Thursday, June 24, 2010

Apple, Blueberry, and Rhubarb Pies

Last year we visited Mackinaw, Michigan, and they had homemade pies everywhere.  The fresh sweetness of the fruit and the comforting, buttery crust were the prefect finale to dinner. Those pies inspired me to start making pies. 

After I made this apple pie a couple of times, I went ahead and bought one of those apple corers/slicers/peelers.  Crank the handle a few times and your apple is ready.  It's a great time saver.  The crust recipe is from "Dinner in Minutes" and the rhubarb pie is adapted from (see references). 

Pie Crust:
2 c flour
1 t salt
1 T sugar, optional
12 T (1 1/2 sticks) butter
4 oz (1/2 package) cream cheese
¼ c + 2T ice water
optional:  milk, sugar for top of crust

I use a stand-alone mixer.  If you use a food processor, follow directions written for a processor.
1. Put flour, salt, and sugar in a mixing bowl.

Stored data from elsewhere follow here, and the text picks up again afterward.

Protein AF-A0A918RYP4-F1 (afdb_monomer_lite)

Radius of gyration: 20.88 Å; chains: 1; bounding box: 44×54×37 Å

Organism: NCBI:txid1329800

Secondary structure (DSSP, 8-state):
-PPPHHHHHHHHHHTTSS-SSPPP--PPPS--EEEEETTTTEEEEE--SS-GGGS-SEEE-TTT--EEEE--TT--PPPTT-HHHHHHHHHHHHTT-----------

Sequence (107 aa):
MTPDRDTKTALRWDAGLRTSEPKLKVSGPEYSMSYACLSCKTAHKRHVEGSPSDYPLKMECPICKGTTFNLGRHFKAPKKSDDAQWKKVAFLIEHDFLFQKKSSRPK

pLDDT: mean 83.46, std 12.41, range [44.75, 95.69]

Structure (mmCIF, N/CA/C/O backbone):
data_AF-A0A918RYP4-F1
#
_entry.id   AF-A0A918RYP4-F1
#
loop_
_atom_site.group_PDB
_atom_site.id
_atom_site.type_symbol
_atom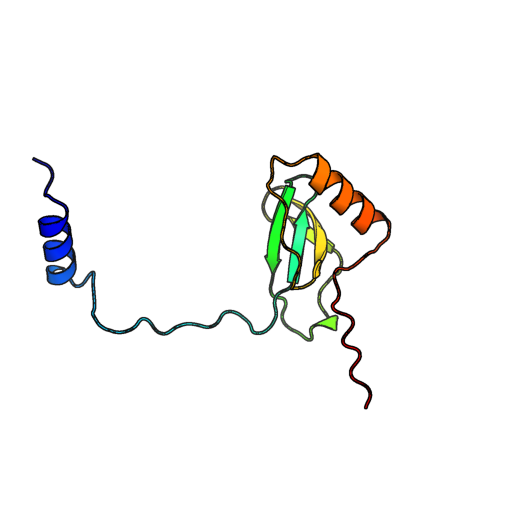_site.label_atom_id
_atom_site.label_alt_id
_atom_site.label_comp_id
_atom_site.label_asym_id
_atom_site.label_entity_id
_atom_site.label_seq_id
_atom_site.pdbx_PDB_ins_code
_atom_site.Cartn_x
_atom_site.Cartn_y
_atom_site.Cartn_z
_atom_site.occupancy
_atom_site.B_iso_or_equiv
_atom_site.auth_seq_id
_atom_site.auth_comp_id
_atom_site.auth_asym_id
_atom_site.auth_atom_id
_atom_site.pdbx_PDB_model_num
ATOM 1 N N . MET A 1 1 ? 25.395 35.776 -0.603 1.00 68.06 1 MET A N 1
ATOM 2 C CA . MET A 1 1 ? 24.393 35.948 -1.678 1.00 68.06 1 MET A CA 1
ATOM 3 C C . MET A 1 1 ? 24.073 34.575 -2.242 1.00 68.06 1 MET A C 1
ATOM 5 O O . MET A 1 1 ? 24.995 33.882 -2.649 1.00 68.06 1 MET A O 1
ATOM 9 N N . THR A 1 2 ? 22.819 34.127 -2.183 1.00 74.88 2 THR A N 1
ATOM 10 C CA . THR A 1 2 ? 22.414 32.857 -2.804 1.00 74.88 2 THR A CA 1
ATOM 11 C C . THR A 1 2 ? 22.278 33.060 -4.313 1.00 74.88 2 THR A C 1
ATOM 13 O O . THR A 1 2 ? 21.630 34.031 -4.705 1.00 74.88 2 THR A O 1
ATOM 16 N N . PRO A 1 3 ? 22.867 32.195 -5.158 1.00 80.31 3 PRO A N 1
ATOM 17 C CA . PRO A 1 3 ? 22.727 32.324 -6.603 1.00 80.31 3 PRO A CA 1
ATOM 18 C C . PRO A 1 3 ? 21.261 32.163 -7.016 1.00 80.31 3 PRO A C 1
ATOM 20 O O . PRO A 1 3 ? 20.537 31.335 -6.452 1.00 80.31 3 PRO A O 1
ATOM 23 N N . ASP A 1 4 ? 20.843 32.945 -8.009 1.00 90.50 4 ASP A N 1
ATOM 24 C CA . ASP A 1 4 ? 19.519 32.832 -8.613 1.00 90.50 4 ASP A CA 1
ATOM 25 C C . ASP A 1 4 ? 19.331 31.457 -9.297 1.00 90.50 4 ASP A C 1
ATOM 27 O O . ASP A 1 4 ? 20.288 30.730 -9.596 1.00 90.50 4 ASP A O 1
ATOM 31 N N . ARG A 1 5 ? 18.070 31.066 -9.515 1.00 86.56 5 ARG A N 1
ATOM 32 C CA . ARG A 1 5 ? 17.667 29.805 -10.147 1.00 86.56 5 ARG A CA 1
ATOM 33 C C . ARG A 1 5 ? 18.378 29.561 -11.478 1.00 86.56 5 ARG A C 1
ATOM 35 O O . ARG A 1 5 ? 18.755 28.412 -11.747 1.00 86.56 5 ARG A O 1
ATOM 42 N N . ASP A 1 6 ? 18.533 30.593 -12.297 1.00 89.69 6 ASP A N 1
ATOM 43 C CA . ASP A 1 6 ? 19.124 30.484 -13.626 1.00 89.69 6 ASP A CA 1
ATOM 44 C C . ASP A 1 6 ? 20.642 30.269 -13.527 1.00 89.69 6 ASP A C 1
ATOM 46 O O . ASP A 1 6 ? 21.180 29.341 -14.139 1.00 89.69 6 ASP A O 1
ATOM 50 N N . THR A 1 7 ? 21.312 30.967 -12.606 1.00 89.19 7 THR A N 1
ATOM 51 C CA . THR A 1 7 ? 22.725 30.727 -12.270 1.00 89.19 7 THR A CA 1
ATOM 52 C C . THR A 1 7 ? 22.949 29.311 -11.733 1.00 89.19 7 THR A C 1
ATOM 54 O O . THR A 1 7 ? 23.857 28.605 -12.168 1.00 89.19 7 THR A O 1
ATOM 57 N N . LYS A 1 8 ? 22.080 28.833 -10.832 1.00 86.25 8 LYS A N 1
ATOM 58 C CA . LYS A 1 8 ? 22.149 27.459 -10.307 1.00 86.25 8 LYS A CA 1
ATOM 59 C C . LYS A 1 8 ? 21.927 26.416 -11.404 1.00 86.25 8 LYS A C 1
ATOM 61 O O . LYS A 1 8 ? 22.480 25.321 -11.341 1.00 86.25 8 LYS A O 1
ATOM 66 N N . THR A 1 9 ? 21.088 26.724 -12.386 1.00 86.25 9 THR A N 1
ATOM 67 C CA . THR A 1 9 ? 20.849 25.851 -13.537 1.00 86.25 9 THR A CA 1
ATOM 68 C C . THR A 1 9 ? 22.086 25.765 -14.423 1.00 86.25 9 THR A C 1
ATOM 70 O O . THR A 1 9 ? 22.486 24.646 -14.738 1.00 86.25 9 THR A O 1
ATOM 73 N N . ALA A 1 10 ? 22.707 26.898 -14.763 1.00 89.38 10 ALA A N 1
ATOM 74 C CA . ALA A 1 10 ? 23.929 26.944 -15.564 1.00 89.38 10 ALA A CA 1
ATOM 75 C C . ALA A 1 10 ? 25.077 26.169 -14.899 1.00 89.38 10 ALA A C 1
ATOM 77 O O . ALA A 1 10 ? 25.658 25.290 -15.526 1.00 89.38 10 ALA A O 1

Cut butter and cream cheese in small slices into the flour mix.
2. Mix at low speed until dough resembles bread crumbs.
3. Add a little water, mix at low speed; repeat until dough forms one big ball.
4. Knead slightly with hands. Don’t overknead.
5. Split in half, cover (wrap in plastic wrap), and chill in refrigerator for at least 20 min.

Apple Filling:
6 c or 3 lb apples, peeled and sliced
2T flour (or tapioca flakes)
3/4 c brown sugar
1 t cinnamon
½ t nutmeg
¼ t each of mace, cloves, and allspice
1 T butter

Blueberry Filling:
¼ c four (or tapioca flakes)
1 c brown sugar
1 T butter
For Apple or Blueberry Pie:

Bake at 400 deg F, 40-50 min
1. Preheat oven and mix all ingredients except butter together. Let sit 15 min.
2. Lay rolled pie crust on bottom of pie pan. Pour in apple or blueberry mix.
3. Dot with butter.
4. Optional: Lay top crust over fruit. Sprinkle with sugar and cut small holes for venting.
5.  Bake

Rhubarb Filling:
4 c rhubarb, chopped
1/4 c flour
1 c brown sugar

For Rhubarb Pie:

Bake at 450 deg F, 15 min;  reduce to 350 deg F, bake 40-45 min
1.  Preheat oven and  mix flour and sugar in a small bowl. Keep rhubarb separate.
2.  Lay rolled pie crust on bottom of pie pan.  Spread 1/4 of sugar and flour onto bottom of pie crust, then the rhubard, then sprinkle the remaining sugar and flour on top.
3.  Roll out pie crust top and lay over the fruit filling.
4.  Optional:  Brush top of crust with milk and sprinkle with sugar.  Raw sugar or demarera sugar work well.
5.  Bake.


  1. I am so glad I found your site! I've been compiling my own recipes, and it's so refreshing/inspiring to find others. I've been loosely following Dr. Buchholz's diet for several years now with very good results. Last week, though, I decided to follow it strictly, as the migraines were coming too often again. I've had great success so far. :-D

    I love baking fruit pies, and so many of the recipes call for lemon. Have you found it best to omit the lemon completely? I've thought about substituting with white vinegar but not sure that would be a good flavor to taste in a pie. What are your thoughts on that?

  2. Hi Christina. Thanks for your comment. I find it exciting, too, to find other people doing well on Dr B’s diet. Hurray! I love homemade pies, too.

    I’ve been following the diet pretty closely for over two years. Lemon, though, I’ve found to be fine. As a trade-off, ironically given your suggestion, I no longer use any white vinegar. It has worked well for me. I still don’t eat oranges, grapefruit, or pineapples, though. To answer your question, though, I don’t imagine white vinegar would taste good in a pie. However, to continue avoiding lemon juice, I think pies are fine simply leaving out lemon juice (my recipes don’t use it).

    Lemon juice is a good substitute for vinegar, as you’ve thought of in reverse. When eating out, I make my own dressing on the spot with lemon wedges, honey, olive oil, and salt and pepper. It’s tasty.